EXERCISE INSTRUCTIONS: Copy the lines below verbatim, but only from the line containing "ATOM 181 O O" through the end of the data.

Stored data entries:
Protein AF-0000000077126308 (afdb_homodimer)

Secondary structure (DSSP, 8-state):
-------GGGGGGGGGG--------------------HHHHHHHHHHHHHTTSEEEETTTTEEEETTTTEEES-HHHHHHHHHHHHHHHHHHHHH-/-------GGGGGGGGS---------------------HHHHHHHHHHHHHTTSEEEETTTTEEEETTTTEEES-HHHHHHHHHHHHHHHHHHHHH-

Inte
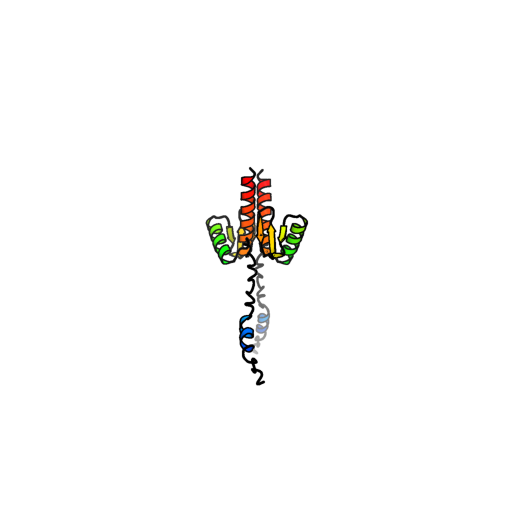rPro domains:
  IPR058382 Domain of unknown function DUF8069 [PF26266] (1-96)

Sequence (192 aa):
MTGPDILDDTTDDYERLETELVAQDRDVAWVSTADVDERSARRLVDELIEDDVVTPVPDQRILVHEPSGAAFDSITHLAAFHRGWHAATDADAEDNMTGPDILDDTTDDYERLETELVAQDRDVAWVSTADVDERSARRLVDELIEDDVVTPVPDQRILVHEPSGAAFDSITHLAAFHRGWHAATDADAEDN

Foldseek 3Di:
DPPDPPVPDPPPPPPPPPPPPPPPPVVPVPDDDPQDDPVNLVVVVVVCVVVVQWDDDVVVCWIARVVVRDIGNDSRVVSVVVVVVVVVVVVVVVVD/DPPDPPVPDPPPPVPPPPPPPVVPPVVPVPDDDPQDDPVNLVVVVVVCVVVVQWDDDVVVCWIARVVVRDIGNDSRVVSVVVVVVVVVVVVVVVVD

Structure (mmCIF, N/CA/C/O backbone):
data_AF-0000000077126308-model_v1
#
loop_
_entity.id
_entity.type
_entity.pdbx_description
1 polymer 'Uncharacterized protein'
#
loop_
_atom_site.group_PDB
_atom_site.id
_atom_site.type_symbol
_atom_site.label_atom_id
_atom_site.label_alt_id
_atom_site.label_comp_id
_atom_site.label_asym_id
_atom_site.label_entity_id
_atom_site.label_seq_id
_atom_site.pdbx_PDB_ins_code
_atom_site.Cartn_x
_atom_site.Cartn_y
_atom_site.Cartn_z
_atom_site.occupancy
_atom_site.B_iso_or_equiv
_atom_site.auth_seq_id
_atom_site.auth_comp_id
_atom_site.auth_asym_id
_atom_site.auth_atom_id
_atom_site.pdbx_PDB_model_num
ATOM 1 N N . MET A 1 1 ? -2.246 -47.031 -80.625 1 30.7 1 MET A N 1
ATOM 2 C CA . MET A 1 1 ? -1.372 -46.906 -79.5 1 30.7 1 MET A CA 1
ATOM 3 C C . MET A 1 1 ? -1.652 -45.594 -78.75 1 30.7 1 MET A C 1
ATOM 5 O O . MET A 1 1 ? -0.773 -44.75 -78.625 1 30.7 1 MET A O 1
ATOM 9 N N . THR A 1 2 ? -2.895 -45.094 -78.812 1 36.22 2 THR A N 1
ATOM 10 C CA . THR A 1 2 ? -3.377 -43.75 -78.375 1 36.22 2 THR A CA 1
ATOM 11 C C . THR A 1 2 ? -3.359 -43.625 -76.875 1 36.22 2 THR A C 1
ATOM 13 O O . THR A 1 2 ? -4.051 -44.344 -76.188 1 36.22 2 THR A O 1
ATOM 16 N N . GLY A 1 3 ? -2.111 -43.312 -76.312 1 36.91 3 GLY A N 1
ATOM 17 C CA . GLY A 1 3 ? -1.758 -43.125 -74.875 1 36.91 3 GLY A CA 1
ATOM 18 C C . GLY A 1 3 ? -2.6 -42.062 -74.188 1 36.91 3 GLY A C 1
ATOM 19 O O . GLY A 1 3 ? -2.971 -41.062 -74.812 1 36.91 3 GLY A O 1
ATOM 20 N N . PRO A 1 4 ? -3.539 -42.531 -73.25 1 42.44 4 PRO A N 1
ATOM 21 C CA . PRO A 1 4 ? -4.539 -41.75 -72.562 1 42.44 4 PRO A CA 1
ATOM 22 C C . PRO A 1 4 ? -3.928 -40.594 -71.75 1 42.44 4 PRO A C 1
ATOM 24 O O . PRO A 1 4 ? -2.785 -40.688 -71.312 1 42.44 4 PRO A O 1
ATOM 27 N N . ASP A 1 5 ? -4.09 -39.312 -72.188 1 42.31 5 ASP A N 1
ATOM 28 C CA . ASP A 1 5 ? -3.76 -38.031 -71.562 1 42.31 5 ASP A CA 1
ATOM 29 C C . ASP A 1 5 ? -4.34 -37.938 -70.125 1 42.31 5 ASP A C 1
ATOM 31 O O . ASP A 1 5 ? -5.531 -37.656 -70 1 42.31 5 ASP A O 1
ATOM 35 N N . ILE A 1 6 ? -3.943 -38.812 -69.188 1 44.53 6 ILE A N 1
ATOM 36 C CA . ILE A 1 6 ? -4.367 -38.875 -67.812 1 44.53 6 ILE A CA 1
ATOM 37 C C . ILE A 1 6 ? -4.047 -37.562 -67.062 1 44.53 6 ILE A C 1
ATOM 39 O O . ILE A 1 6 ? -3.123 -37.5 -66.25 1 44.53 6 ILE A O 1
ATOM 43 N N . LEU A 1 7 ? -3.814 -36.438 -67.875 1 42.25 7 LEU A N 1
ATOM 44 C CA . LEU A 1 7 ? -3.264 -35.25 -67.188 1 42.25 7 LEU A CA 1
ATOM 45 C C . LEU A 1 7 ? -4.25 -34.719 -66.188 1 42.25 7 LEU A C 1
ATOM 47 O O . LEU A 1 7 ? -4.012 -33.656 -65.562 1 42.25 7 LEU A O 1
ATOM 51 N N . ASP A 1 8 ? -5.523 -35.281 -66.125 1 39.91 8 ASP A N 1
ATOM 52 C CA . ASP A 1 8 ? -6.43 -34.281 -65.562 1 39.91 8 ASP A CA 1
ATOM 53 C C . ASP A 1 8 ? -6.047 -33.906 -64.125 1 39.91 8 ASP A C 1
ATOM 55 O O . ASP A 1 8 ? -6.047 -32.75 -63.75 1 39.91 8 ASP A O 1
ATOM 59 N N . ASP A 1 9 ? -6.121 -34.875 -63.125 1 44.34 9 ASP A N 1
ATOM 60 C CA . ASP A 1 9 ? -6.84 -34.625 -61.906 1 44.34 9 ASP A CA 1
ATOM 61 C C . ASP A 1 9 ? -5.938 -33.938 -60.875 1 44.34 9 ASP A C 1
ATOM 63 O O . ASP A 1 9 ? -6.246 -33.938 -59.656 1 44.34 9 ASP A O 1
ATOM 67 N N . THR A 1 10 ? -4.691 -33.469 -61.219 1 47 10 THR A N 1
ATOM 68 C CA . THR A 1 10 ? -3.82 -33.156 -60.094 1 47 10 THR A CA 1
ATOM 69 C C . THR A 1 10 ? -4.293 -31.906 -59.375 1 47 10 THR A C 1
ATOM 71 O O . THR A 1 10 ? -3.732 -31.516 -58.344 1 47 10 THR A O 1
ATOM 74 N N . THR A 1 11 ? -5.18 -31.078 -60.062 1 48.75 11 THR A N 1
ATOM 75 C CA . THR A 1 11 ? -5.191 -29.734 -59.531 1 48.75 11 THR A CA 1
ATOM 76 C C . THR A 1 11 ? -5.824 -29.703 -58.125 1 48.75 11 THR A C 1
ATOM 78 O O . THR A 1 11 ? -5.547 -28.812 -57.344 1 48.75 11 THR A O 1
ATOM 81 N N . ASP A 1 12 ? -6.664 -30.703 -57.781 1 43.31 12 ASP A N 1
ATOM 82 C CA . ASP A 1 12 ? -7.605 -30.344 -56.75 1 43.31 12 ASP A CA 1
ATOM 83 C C . ASP A 1 12 ? -6.902 -30.234 -55.375 1 43.31 12 ASP A C 1
ATOM 85 O O . ASP A 1 12 ? -7.484 -29.734 -54.406 1 43.31 12 ASP A O 1
ATOM 89 N N . ASP A 1 13 ? -5.789 -30.969 -55.188 1 43.69 13 ASP A N 1
ATOM 90 C CA . ASP A 1 13 ? -5.434 -31.188 -53.781 1 43.69 13 ASP A CA 1
ATOM 91 C C . ASP A 1 13 ? -4.887 -29.922 -53.156 1 43.69 13 ASP A C 1
ATOM 93 O O . ASP A 1 13 ? -4.41 -29.953 -52 1 43.69 13 ASP A O 1
ATOM 97 N N . TYR A 1 14 ? -4.516 -28.922 -53.969 1 43.16 14 TYR A N 1
ATOM 98 C CA . TYR A 1 14 ? -3.801 -27.828 -53.312 1 43.16 14 TYR A CA 1
ATOM 99 C C . TYR A 1 14 ? -4.68 -27.156 -52.25 1 43.16 14 TYR A C 1
ATOM 101 O O . TYR A 1 14 ? -4.176 -26.5 -51.344 1 43.16 14 TYR A O 1
ATOM 109 N N . GLU A 1 15 ? -6.02 -27.188 -52.406 1 43.12 15 GLU A N 1
ATOM 110 C CA . GLU A 1 15 ? -6.715 -26.219 -51.562 1 43.12 15 GLU A CA 1
ATOM 111 C C . GLU A 1 15 ? -6.527 -26.531 -50.094 1 43.12 15 GLU A C 1
ATOM 113 O O . GLU A 1 15 ? -6.75 -25.672 -49.25 1 43.12 15 GLU A O 1
ATOM 118 N N . ARG A 1 16 ? -6.402 -27.766 -49.719 1 36.72 16 ARG A N 1
ATOM 119 C CA . ARG A 1 16 ? -6.824 -28.016 -48.344 1 36.72 16 ARG A CA 1
ATOM 120 C C . ARG A 1 16 ? -5.902 -27.297 -47.344 1 36.72 16 ARG A C 1
ATOM 122 O O . ARG A 1 16 ? -6.25 -27.141 -46.188 1 36.72 16 ARG A O 1
ATOM 129 N N . LEU A 1 17 ? -4.598 -27.344 -47.594 1 37.28 17 LEU A N 1
ATOM 130 C CA . LEU A 1 17 ? -3.779 -27.156 -46.406 1 37.28 17 LEU A CA 1
ATOM 131 C C . LEU A 1 17 ? -3.93 -25.734 -45.875 1 37.28 17 LEU A C 1
ATOM 133 O O . LEU A 1 17 ? -2.943 -25.109 -45.469 1 37.28 17 LEU A O 1
ATOM 137 N N . GLU A 1 18 ? -4.938 -24.984 -46.188 1 39.59 18 GLU A N 1
ATOM 138 C CA . GLU A 1 18 ? -4.902 -23.766 -45.375 1 39.59 18 GLU A CA 1
ATOM 139 C C . GLU A 1 18 ? -4.66 -24.094 -43.906 1 39.59 18 GLU A C 1
ATOM 141 O O . GLU A 1 18 ? -5.418 -24.844 -43.281 1 39.59 18 GLU A O 1
ATOM 146 N N . THR A 1 19 ? -3.389 -24.406 -43.469 1 40.16 19 THR A N 1
ATOM 147 C CA . THR A 1 19 ? -2.863 -24.422 -42.094 1 40.16 19 THR A CA 1
ATOM 148 C C . THR A 1 19 ? -3.564 -23.391 -41.219 1 40.16 19 THR A C 1
ATOM 150 O O . THR A 1 19 ? -3.512 -22.188 -41.5 1 40.16 19 THR A O 1
ATOM 153 N N . GLU A 1 20 ? -4.703 -23.641 -40.656 1 42.81 20 GLU A N 1
ATOM 154 C CA . GLU A 1 20 ? -5.238 -22.859 -39.531 1 42.81 20 GLU A CA 1
ATOM 155 C C . GLU A 1 20 ? -4.137 -22.484 -38.531 1 42.81 20 GLU A C 1
ATOM 157 O O . GLU A 1 20 ? -3.516 -23.359 -37.938 1 42.81 20 GLU A O 1
ATOM 162 N N . LEU A 1 21 ? -3.133 -21.594 -38.781 1 41.62 21 LEU A N 1
ATOM 163 C CA . LEU A 1 21 ? -2.381 -20.938 -37.719 1 41.62 21 LEU A CA 1
ATOM 164 C C . LEU A 1 21 ? -3.279 -20.656 -36.531 1 41.62 21 LEU A C 1
ATOM 166 O O . LEU A 1 21 ? -4.102 -19.734 -36.562 1 41.62 21 LEU A O 1
ATOM 170 N N . VAL A 1 22 ? -3.934 -21.703 -35.906 1 42.75 22 VAL A N 1
ATOM 171 C CA . VAL A 1 22 ? -4.508 -21.469 -34.594 1 42.75 22 VAL A CA 1
ATOM 172 C C . VAL A 1 22 ? -3.594 -20.531 -33.812 1 42.75 22 VAL A C 1
ATOM 174 O O . VAL A 1 22 ? -2.373 -20.703 -33.781 1 42.75 22 VAL A O 1
ATOM 177 N N . ALA A 1 23 ? -3.721 -19.297 -33.844 1 42.44 23 ALA A N 1
ATOM 178 C CA . ALA A 1 23 ? -3.18 -18.406 -32.812 1 42.44 23 ALA A CA 1
ATOM 179 C C . ALA A 1 23 ? -3.107 -19.125 -31.484 1 42.44 23 ALA A C 1
ATOM 181 O O . ALA A 1 23 ? -4.133 -19.547 -30.938 1 42.44 23 ALA A O 1
ATOM 182 N N . GLN A 1 24 ? -2.252 -20.016 -31.125 1 42.91 24 GLN A N 1
ATOM 183 C CA . GLN A 1 24 ? -1.938 -20.344 -29.75 1 42.91 24 GLN A CA 1
ATOM 184 C C . GLN A 1 24 ? -2.145 -19.141 -28.828 1 42.91 24 GLN A C 1
ATOM 186 O O . GLN A 1 24 ? -1.434 -18.125 -28.953 1 42.91 24 GLN A O 1
ATOM 191 N N . ASP A 1 25 ? -3.34 -18.734 -28.766 1 44 25 ASP A N 1
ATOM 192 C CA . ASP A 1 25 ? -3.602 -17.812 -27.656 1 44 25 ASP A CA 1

THE COMPLETED TASK:
ATOM 181 O O . ALA A 1 23 ? -4.133 -19.547 -30.938 1 42.44 23 ALA A O 1
ATOM 182 N N . GLN A 1 24 ? -2.252 -20.016 -31.125 1 42.91 24 GLN A N 1
ATOM 183 C CA . GLN A 1 24 ? -1.938 -20.344 -29.75 1 42.91 24 GLN A CA 1
ATOM 184 C C . GLN A 1 24 ? -2.145 -19.141 -28.828 1 42.91 24 GLN A C 1
ATOM 186 O O . GLN A 1 24 ? -1.434 -18.125 -28.953 1 42.91 24 GLN A O 1
ATOM 191 N N . ASP A 1 25 ? -3.34 -18.734 -28.766 1 44 25 ASP A N 1
ATOM 192 C CA . ASP A 1 25 ? -3.602 -17.812 -27.656 1 44 25 ASP A CA 1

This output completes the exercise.